Grafana Dashboard Queries

# Throughput per NIC (GB/s)
rate(doca_port_xmit_data_bytes{device=~"mlx5_.*"}[1m]) / 1e9

# RoCE retransmission rate (should be near 0)
rate(doca_roce_adp_retrans[5m])

# PFC pause duration trending (microseconds/second)
rate(doca_tx_pause_duration_us[5m])

# ECN congestion events (CNPs sent = receiver saw ECN)
rate(doca_np_cnp_sent[5m])

# Packet error ratio
rate(doca_port_rcv_errors[5m]) / rate(doca_port_rcv_packets[5m])

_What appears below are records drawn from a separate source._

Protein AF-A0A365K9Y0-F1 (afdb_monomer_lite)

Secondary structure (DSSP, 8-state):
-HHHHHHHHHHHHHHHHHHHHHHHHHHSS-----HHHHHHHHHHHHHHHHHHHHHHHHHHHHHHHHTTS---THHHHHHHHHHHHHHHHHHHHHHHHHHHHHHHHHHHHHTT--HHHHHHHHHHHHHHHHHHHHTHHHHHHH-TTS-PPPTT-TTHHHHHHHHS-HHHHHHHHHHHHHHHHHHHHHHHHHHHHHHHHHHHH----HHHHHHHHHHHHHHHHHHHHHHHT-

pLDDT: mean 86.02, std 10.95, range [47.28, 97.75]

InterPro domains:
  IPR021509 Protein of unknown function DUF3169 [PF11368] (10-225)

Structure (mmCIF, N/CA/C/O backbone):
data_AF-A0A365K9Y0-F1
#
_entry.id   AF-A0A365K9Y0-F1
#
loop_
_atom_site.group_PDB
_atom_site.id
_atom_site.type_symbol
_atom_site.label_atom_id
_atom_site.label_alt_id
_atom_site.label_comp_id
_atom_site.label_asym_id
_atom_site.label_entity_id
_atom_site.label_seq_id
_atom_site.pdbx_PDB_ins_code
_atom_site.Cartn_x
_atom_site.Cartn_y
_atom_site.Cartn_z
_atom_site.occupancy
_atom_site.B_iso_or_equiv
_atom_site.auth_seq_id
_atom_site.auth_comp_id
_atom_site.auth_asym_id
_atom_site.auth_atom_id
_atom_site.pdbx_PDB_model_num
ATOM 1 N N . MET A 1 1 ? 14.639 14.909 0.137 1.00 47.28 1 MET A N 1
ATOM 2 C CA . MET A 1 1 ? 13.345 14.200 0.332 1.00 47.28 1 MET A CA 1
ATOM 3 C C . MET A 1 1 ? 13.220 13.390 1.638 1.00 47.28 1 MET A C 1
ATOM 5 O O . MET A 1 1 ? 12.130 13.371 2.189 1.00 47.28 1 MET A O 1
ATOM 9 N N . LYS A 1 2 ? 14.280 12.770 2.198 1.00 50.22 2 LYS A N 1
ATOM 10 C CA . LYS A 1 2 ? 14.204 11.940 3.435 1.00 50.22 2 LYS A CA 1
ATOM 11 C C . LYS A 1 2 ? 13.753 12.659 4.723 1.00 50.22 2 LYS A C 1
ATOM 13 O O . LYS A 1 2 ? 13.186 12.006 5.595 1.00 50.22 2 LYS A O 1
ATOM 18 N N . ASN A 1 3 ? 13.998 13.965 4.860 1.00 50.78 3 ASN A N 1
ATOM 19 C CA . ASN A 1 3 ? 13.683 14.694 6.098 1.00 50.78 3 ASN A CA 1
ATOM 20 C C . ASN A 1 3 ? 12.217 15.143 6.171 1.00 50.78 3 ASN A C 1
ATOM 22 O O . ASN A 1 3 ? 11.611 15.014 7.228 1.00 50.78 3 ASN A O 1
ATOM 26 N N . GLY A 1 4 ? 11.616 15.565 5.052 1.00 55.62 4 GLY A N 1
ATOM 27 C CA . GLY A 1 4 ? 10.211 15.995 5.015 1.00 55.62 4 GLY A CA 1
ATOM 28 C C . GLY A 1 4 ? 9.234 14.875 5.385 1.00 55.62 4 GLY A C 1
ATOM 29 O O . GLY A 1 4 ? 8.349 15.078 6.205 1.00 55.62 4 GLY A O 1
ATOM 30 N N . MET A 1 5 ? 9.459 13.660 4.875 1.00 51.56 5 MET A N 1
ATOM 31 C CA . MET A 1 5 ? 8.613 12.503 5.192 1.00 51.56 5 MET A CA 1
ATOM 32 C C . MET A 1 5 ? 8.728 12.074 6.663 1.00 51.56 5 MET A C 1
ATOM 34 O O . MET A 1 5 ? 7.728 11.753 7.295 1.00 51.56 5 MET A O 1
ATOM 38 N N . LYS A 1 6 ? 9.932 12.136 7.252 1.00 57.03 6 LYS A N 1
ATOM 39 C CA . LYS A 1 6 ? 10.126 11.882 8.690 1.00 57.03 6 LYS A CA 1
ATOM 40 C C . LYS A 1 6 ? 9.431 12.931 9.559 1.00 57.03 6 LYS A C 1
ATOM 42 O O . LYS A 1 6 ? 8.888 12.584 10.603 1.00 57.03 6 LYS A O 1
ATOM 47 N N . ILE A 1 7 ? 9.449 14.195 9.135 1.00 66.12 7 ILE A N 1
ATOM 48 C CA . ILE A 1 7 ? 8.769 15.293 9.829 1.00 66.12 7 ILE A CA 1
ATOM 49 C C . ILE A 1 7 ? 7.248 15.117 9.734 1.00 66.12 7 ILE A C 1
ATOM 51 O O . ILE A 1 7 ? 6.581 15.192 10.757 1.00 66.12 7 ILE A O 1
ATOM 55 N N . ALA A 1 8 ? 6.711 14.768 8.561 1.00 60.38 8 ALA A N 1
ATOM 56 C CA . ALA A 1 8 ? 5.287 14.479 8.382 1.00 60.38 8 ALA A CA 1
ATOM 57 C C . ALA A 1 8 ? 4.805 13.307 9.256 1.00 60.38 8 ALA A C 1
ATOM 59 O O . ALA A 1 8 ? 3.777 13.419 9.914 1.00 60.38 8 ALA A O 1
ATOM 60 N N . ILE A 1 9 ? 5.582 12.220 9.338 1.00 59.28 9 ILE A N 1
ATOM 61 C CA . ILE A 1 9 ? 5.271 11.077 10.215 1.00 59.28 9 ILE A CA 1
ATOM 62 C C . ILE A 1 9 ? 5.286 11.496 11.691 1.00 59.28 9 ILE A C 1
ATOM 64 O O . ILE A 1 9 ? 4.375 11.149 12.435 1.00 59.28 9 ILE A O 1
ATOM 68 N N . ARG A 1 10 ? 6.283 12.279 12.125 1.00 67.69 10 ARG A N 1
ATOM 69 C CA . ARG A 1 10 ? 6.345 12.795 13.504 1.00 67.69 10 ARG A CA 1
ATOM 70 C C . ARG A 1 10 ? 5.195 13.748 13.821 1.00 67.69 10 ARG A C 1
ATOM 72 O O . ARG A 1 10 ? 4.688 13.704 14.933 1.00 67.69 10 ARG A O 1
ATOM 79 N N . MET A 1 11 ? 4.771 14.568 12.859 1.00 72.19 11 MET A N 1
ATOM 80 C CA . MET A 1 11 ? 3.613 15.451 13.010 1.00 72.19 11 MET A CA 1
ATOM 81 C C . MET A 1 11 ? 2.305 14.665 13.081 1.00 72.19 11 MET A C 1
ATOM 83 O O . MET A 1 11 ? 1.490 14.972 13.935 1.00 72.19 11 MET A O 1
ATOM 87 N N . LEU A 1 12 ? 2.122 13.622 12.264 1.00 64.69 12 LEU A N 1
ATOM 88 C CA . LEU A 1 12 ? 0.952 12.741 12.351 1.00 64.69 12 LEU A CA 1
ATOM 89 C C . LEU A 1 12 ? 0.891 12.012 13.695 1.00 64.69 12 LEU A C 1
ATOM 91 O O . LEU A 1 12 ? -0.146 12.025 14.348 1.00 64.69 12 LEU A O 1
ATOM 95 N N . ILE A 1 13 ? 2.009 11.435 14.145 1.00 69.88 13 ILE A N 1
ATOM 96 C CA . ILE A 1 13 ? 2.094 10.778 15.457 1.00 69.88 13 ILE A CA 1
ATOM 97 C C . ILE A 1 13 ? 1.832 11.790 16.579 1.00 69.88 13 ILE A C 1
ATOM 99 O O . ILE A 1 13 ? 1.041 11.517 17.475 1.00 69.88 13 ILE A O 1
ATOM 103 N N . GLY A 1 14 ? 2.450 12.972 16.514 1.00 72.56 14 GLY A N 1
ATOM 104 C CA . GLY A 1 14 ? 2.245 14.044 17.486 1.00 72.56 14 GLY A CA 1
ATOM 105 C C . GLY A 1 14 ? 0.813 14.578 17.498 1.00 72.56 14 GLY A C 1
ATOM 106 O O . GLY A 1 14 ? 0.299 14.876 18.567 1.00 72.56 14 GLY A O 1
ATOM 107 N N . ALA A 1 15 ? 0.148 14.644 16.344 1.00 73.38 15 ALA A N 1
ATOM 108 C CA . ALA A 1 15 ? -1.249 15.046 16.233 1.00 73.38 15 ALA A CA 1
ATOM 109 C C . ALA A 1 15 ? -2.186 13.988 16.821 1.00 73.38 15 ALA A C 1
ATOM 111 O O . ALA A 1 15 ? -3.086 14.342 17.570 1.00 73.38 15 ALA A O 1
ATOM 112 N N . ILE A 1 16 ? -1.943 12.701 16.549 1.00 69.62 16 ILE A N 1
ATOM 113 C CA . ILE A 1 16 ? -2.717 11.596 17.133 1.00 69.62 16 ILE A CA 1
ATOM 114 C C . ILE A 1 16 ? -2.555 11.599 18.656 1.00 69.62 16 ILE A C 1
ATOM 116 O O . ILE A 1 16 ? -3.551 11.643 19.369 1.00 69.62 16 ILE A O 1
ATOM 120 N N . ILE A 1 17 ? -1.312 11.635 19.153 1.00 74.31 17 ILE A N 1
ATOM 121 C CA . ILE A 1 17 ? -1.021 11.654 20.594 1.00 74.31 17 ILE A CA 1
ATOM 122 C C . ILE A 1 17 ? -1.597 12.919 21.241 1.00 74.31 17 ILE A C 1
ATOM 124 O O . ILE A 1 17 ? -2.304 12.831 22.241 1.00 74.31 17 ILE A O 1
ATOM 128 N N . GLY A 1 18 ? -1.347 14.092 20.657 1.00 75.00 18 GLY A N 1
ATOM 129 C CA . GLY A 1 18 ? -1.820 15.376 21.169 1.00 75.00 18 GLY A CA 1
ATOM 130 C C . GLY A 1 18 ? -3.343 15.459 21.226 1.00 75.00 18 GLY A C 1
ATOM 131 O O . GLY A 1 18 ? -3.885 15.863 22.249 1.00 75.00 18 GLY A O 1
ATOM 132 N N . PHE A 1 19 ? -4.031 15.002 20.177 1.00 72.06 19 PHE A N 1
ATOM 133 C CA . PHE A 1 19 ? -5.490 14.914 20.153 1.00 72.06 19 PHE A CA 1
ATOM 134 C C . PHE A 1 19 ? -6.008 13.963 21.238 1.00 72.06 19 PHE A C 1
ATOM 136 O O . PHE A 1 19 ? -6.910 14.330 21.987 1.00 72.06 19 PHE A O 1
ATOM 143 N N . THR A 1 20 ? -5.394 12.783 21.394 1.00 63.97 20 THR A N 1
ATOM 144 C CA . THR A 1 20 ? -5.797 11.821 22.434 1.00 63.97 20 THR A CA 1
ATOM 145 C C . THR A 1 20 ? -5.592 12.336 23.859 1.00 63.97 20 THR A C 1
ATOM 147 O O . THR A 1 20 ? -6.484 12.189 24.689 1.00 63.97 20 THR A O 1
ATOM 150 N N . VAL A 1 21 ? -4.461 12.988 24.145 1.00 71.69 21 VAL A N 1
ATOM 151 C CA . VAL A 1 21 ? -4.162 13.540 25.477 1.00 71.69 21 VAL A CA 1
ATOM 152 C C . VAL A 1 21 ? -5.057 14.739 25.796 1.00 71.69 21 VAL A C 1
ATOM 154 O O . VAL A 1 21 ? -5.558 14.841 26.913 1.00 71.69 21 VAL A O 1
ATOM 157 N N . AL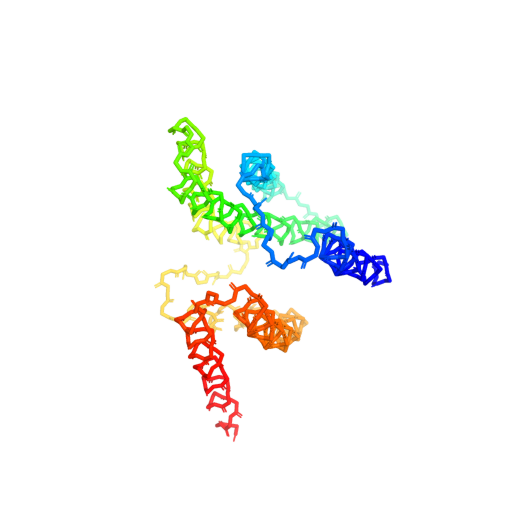A A 1 22 ? -5.289 15.630 24.827 1.00 72.56 22 ALA A N 1
ATOM 158 C CA . ALA A 1 22 ? -6.133 16.807 25.023 1.00 72.56 22 ALA A CA 1
ATOM 159 C C . ALA A 1 22 ? -7.593 16.426 25.307 1.00 72.56 22 ALA A C 1
ATOM 161 O O . ALA A 1 22 ? -8.188 16.948 26.245 1.00 72.56 22 ALA A O 1
ATOM 162 N N . HIS A 1 23 ? -8.149 15.479 24.550 1.00 64.88 23 HIS A N 1
ATOM 163 C CA . HIS A 1 23 ? -9.526 15.016 24.739 1.00 64.88 23 HIS A CA 1
ATOM 164 C C . HIS A 1 23 ? -9.741 14.394 26.123 1.00 64.88 23 HIS A C 1
ATOM 166 O O . HIS A 1 23 ? -10.699 14.712 26.820 1.00 64.88 23 HIS A O 1
ATOM 172 N N . ALA A 1 24 ? -8.807 13.550 26.560 1.00 65.12 24 ALA A N 1
ATOM 173 C CA . ALA A 1 24 ? -8.882 12.916 27.867 1.00 65.12 24 ALA A CA 1
ATOM 174 C C . ALA A 1 24 ? -8.747 13.895 29.037 1.00 65.12 24 ALA A C 1
ATOM 176 O O . ALA A 1 24 ? -9.374 13.707 30.079 1.00 65.12 24 ALA A O 1
ATOM 177 N N . ALA A 1 25 ? -7.943 14.948 28.867 1.00 72.12 25 ALA A N 1
ATOM 178 C CA . ALA A 1 25 ? -7.830 16.015 29.853 1.00 72.12 25 ALA A CA 1
ATOM 179 C C . ALA A 1 25 ? -9.125 16.841 29.974 1.00 72.12 25 ALA A C 1
ATOM 181 O O . ALA A 1 25 ? -9.393 17.383 31.044 1.00 72.12 25 ALA A O 1
ATOM 182 N N . MET A 1 26 ? -9.925 16.933 28.904 1.00 70.75 26 MET A N 1
ATOM 183 C CA . MET A 1 26 ? -11.165 17.716 28.879 1.00 70.75 26 MET A CA 1
ATOM 184 C C . MET A 1 26 ? -12.379 16.971 29.450 1.00 70.75 26 MET A C 1
ATOM 186 O O . MET A 1 26 ? -13.209 17.598 30.100 1.00 70.75 26 MET A O 1
ATOM 190 N N . GLU A 1 27 ? -12.500 15.659 29.236 1.00 63.69 27 GLU A N 1
ATOM 191 C CA . GLU A 1 27 ? -13.720 14.909 29.590 1.00 63.69 27 GLU A CA 1
ATOM 192 C C . GLU A 1 27 ? -13.666 14.190 30.945 1.00 63.69 27 GLU A C 1
ATOM 194 O O . GLU A 1 27 ? -14.670 13.633 31.391 1.00 63.69 27 GLU A O 1
ATOM 199 N N . GLY A 1 28 ? -12.510 14.166 31.621 1.00 61.38 28 GLY A N 1
ATOM 200 C CA . GLY A 1 28 ? -12.351 13.517 32.933 1.00 61.38 28 GLY A CA 1
ATOM 201 C C . GLY A 1 28 ? -12.549 11.990 32.927 1.00 61.38 28 GLY A C 1
ATOM 202 O O . GLY A 1 28 ? -12.435 11.347 33.969 1.00 61.38 28 GLY A O 1
ATOM 203 N N . SER A 1 29 ? -12.814 11.405 31.759 1.00 61.25 29 SER A N 1
ATOM 204 C CA . SER A 1 29 ? -12.914 9.974 31.488 1.00 61.25 29 SER A CA 1
ATOM 205 C C . SER A 1 29 ? -12.377 9.694 30.080 1.00 61.25 29 SER A C 1
ATOM 207 O O . SER A 1 29 ? -12.438 10.551 29.202 1.00 61.25 29 SER A O 1
ATOM 209 N N . TRP A 1 30 ? -11.802 8.509 29.856 1.00 59.56 30 TRP A N 1
ATOM 210 C CA . TRP A 1 30 ? -11.184 8.144 28.572 1.00 59.56 30 TRP A CA 1
ATOM 211 C C . TRP A 1 30 ? -12.194 7.467 27.628 1.00 59.56 30 TRP A C 1
ATOM 213 O O . TRP A 1 30 ? -11.940 6.391 27.086 1.00 59.56 30 TRP A O 1
ATOM 223 N N . GLN A 1 31 ? -13.376 8.062 27.459 1.00 60.00 31 GLN A N 1
ATOM 224 C CA . GLN A 1 31 ? -14.395 7.573 26.526 1.00 60.00 31 GLN A CA 1
ATOM 225 C C . GLN A 1 31 ? -14.465 8.493 25.307 1.00 60.00 31 GLN A C 1
ATOM 227 O O . GLN A 1 31 ? -15.309 9.371 25.218 1.00 60.00 31 GLN A O 1
ATOM 232 N N . MET A 1 32 ? -13.565 8.277 24.343 1.00 61.09 32 MET A N 1
ATOM 233 C CA . MET A 1 32 ? -13.654 8.949 23.045 1.00 61.09 32 MET A CA 1
ATOM 234 C C . MET A 1 32 ? -14.816 8.370 22.235 1.00 61.09 32 MET A C 1
ATOM 236 O O . MET A 1 32 ? -14.696 7.269 21.687 1.00 61.09 32 MET A O 1
ATOM 240 N N . ASP A 1 33 ? -15.910 9.121 22.109 1.00 68.00 33 ASP A N 1
ATOM 241 C CA . ASP A 1 33 ? -16.922 8.826 21.100 1.00 68.00 33 ASP A CA 1
ATOM 242 C C . ASP A 1 33 ? -16.385 9.206 19.711 1.00 68.00 33 ASP A C 1
ATOM 244 O O . ASP A 1 33 ? -16.372 10.365 19.296 1.00 68.00 33 ASP A O 1
ATOM 248 N N . LEU A 1 34 ? -15.883 8.205 18.986 1.00 72.38 34 LEU A N 1
ATOM 249 C CA . LEU A 1 34 ? -15.376 8.360 17.621 1.00 72.38 34 LEU A CA 1
ATOM 250 C C . LEU A 1 34 ? -16.486 8.251 16.566 1.00 72.38 34 LEU A C 1
ATOM 252 O O . LEU A 1 34 ? -16.213 8.422 15.374 1.00 72.38 34 LEU A O 1
ATOM 256 N N . GLN A 1 35 ? -17.732 7.980 16.966 1.00 77.69 35 GLN A N 1
ATOM 257 C CA . GLN A 1 35 ? -18.856 7.832 16.045 1.00 77.69 35 GLN A CA 1
ATOM 258 C C . GLN A 1 35 ? -19.092 9.086 15.176 1.00 77.69 35 GLN A C 1
ATOM 260 O O . GLN A 1 35 ? -19.286 8.919 13.966 1.00 77.69 35 GLN A O 1
ATOM 265 N N . PRO A 1 36 ? -18.976 10.331 15.690 1.00 84.06 36 PRO A N 1
ATOM 266 C CA . PRO A 1 36 ? -19.108 11.538 14.869 1.00 84.06 36 PRO A CA 1
ATOM 267 C C . PRO A 1 36 ? -18.029 11.661 13.782 1.00 84.06 36 PRO A C 1
ATOM 269 O O . PRO A 1 36 ? -18.266 12.256 12.730 1.00 84.06 36 PRO A O 1
ATOM 272 N N . LEU A 1 37 ? -16.846 11.075 14.004 1.00 85.69 37 LEU A N 1
ATOM 273 C CA . LEU A 1 37 ? -15.742 11.082 13.041 1.00 85.69 37 LEU A CA 1
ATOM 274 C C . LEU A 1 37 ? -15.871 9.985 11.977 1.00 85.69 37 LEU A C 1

# Total RDMA operations/sec
rate(doca_rx_read_requests[1m]) + rate(doca_rx_write_requests[1m])

Verify on Host (Without DTS)

# Alternative: read counters directly from sysfs (no DTS needed)
# Port counters
cat /sys/class/infiniband/mlx5_0/ports/1/counters/port_rcv_data
cat /sys/class/infiniband/mlx5_0/ports/1/counters/port_xmit_data
cat /sys/class/infiniband/mlx5_0/ports/1/counters/port_rcv_errors

# RoCE-specific (extended hardware counters)
cat /sys/class/infiniband/mlx5_0/ports/1/hw_counters/roce_adp_retrans
cat /sys/class/infiniband/mlx5_0/ports/1/hw_counters/np_cnp_sent
cat /sys/class/infiniband/mlx5_0/ports/1/hw_counters/rp_cnp_handled

# PFC counters via ethtool
ethtool -S ens1f0np0 | grep pause
#   rx_prio3_pause: 0
#   tx_prio3_pause: 15234
#   rx_pause_ctrl_phy: 0
#   tx_pause_ctrl_phy: 15234

# All RoCE counters at once
rdma statistic show link mlx5_0/1

Common Issues

DTS shows no metrics

  • Cause: Missing /dev/infiniband mount or no RDMA devices on node
  • Fix: Verify ls /dev/infiniband/ on host; ensure NIC drivers loaded (mlx5_core)

Counters stuck at zero

  • Cause: No RDMA traffic flowing; or monitoring wrong port/device
  • Fix: Run ibstat to find active port; verify DTS_DEVICES=all includes correct NIC

Permission denied reading hw_counters

  • Cause: Container not privileged; or SELinux blocking sysfs access
  • Fix: privileged: true in securityContext; or add specific capabilities (CAP_NET_ADMIN, CAP_SYS_RAWIO)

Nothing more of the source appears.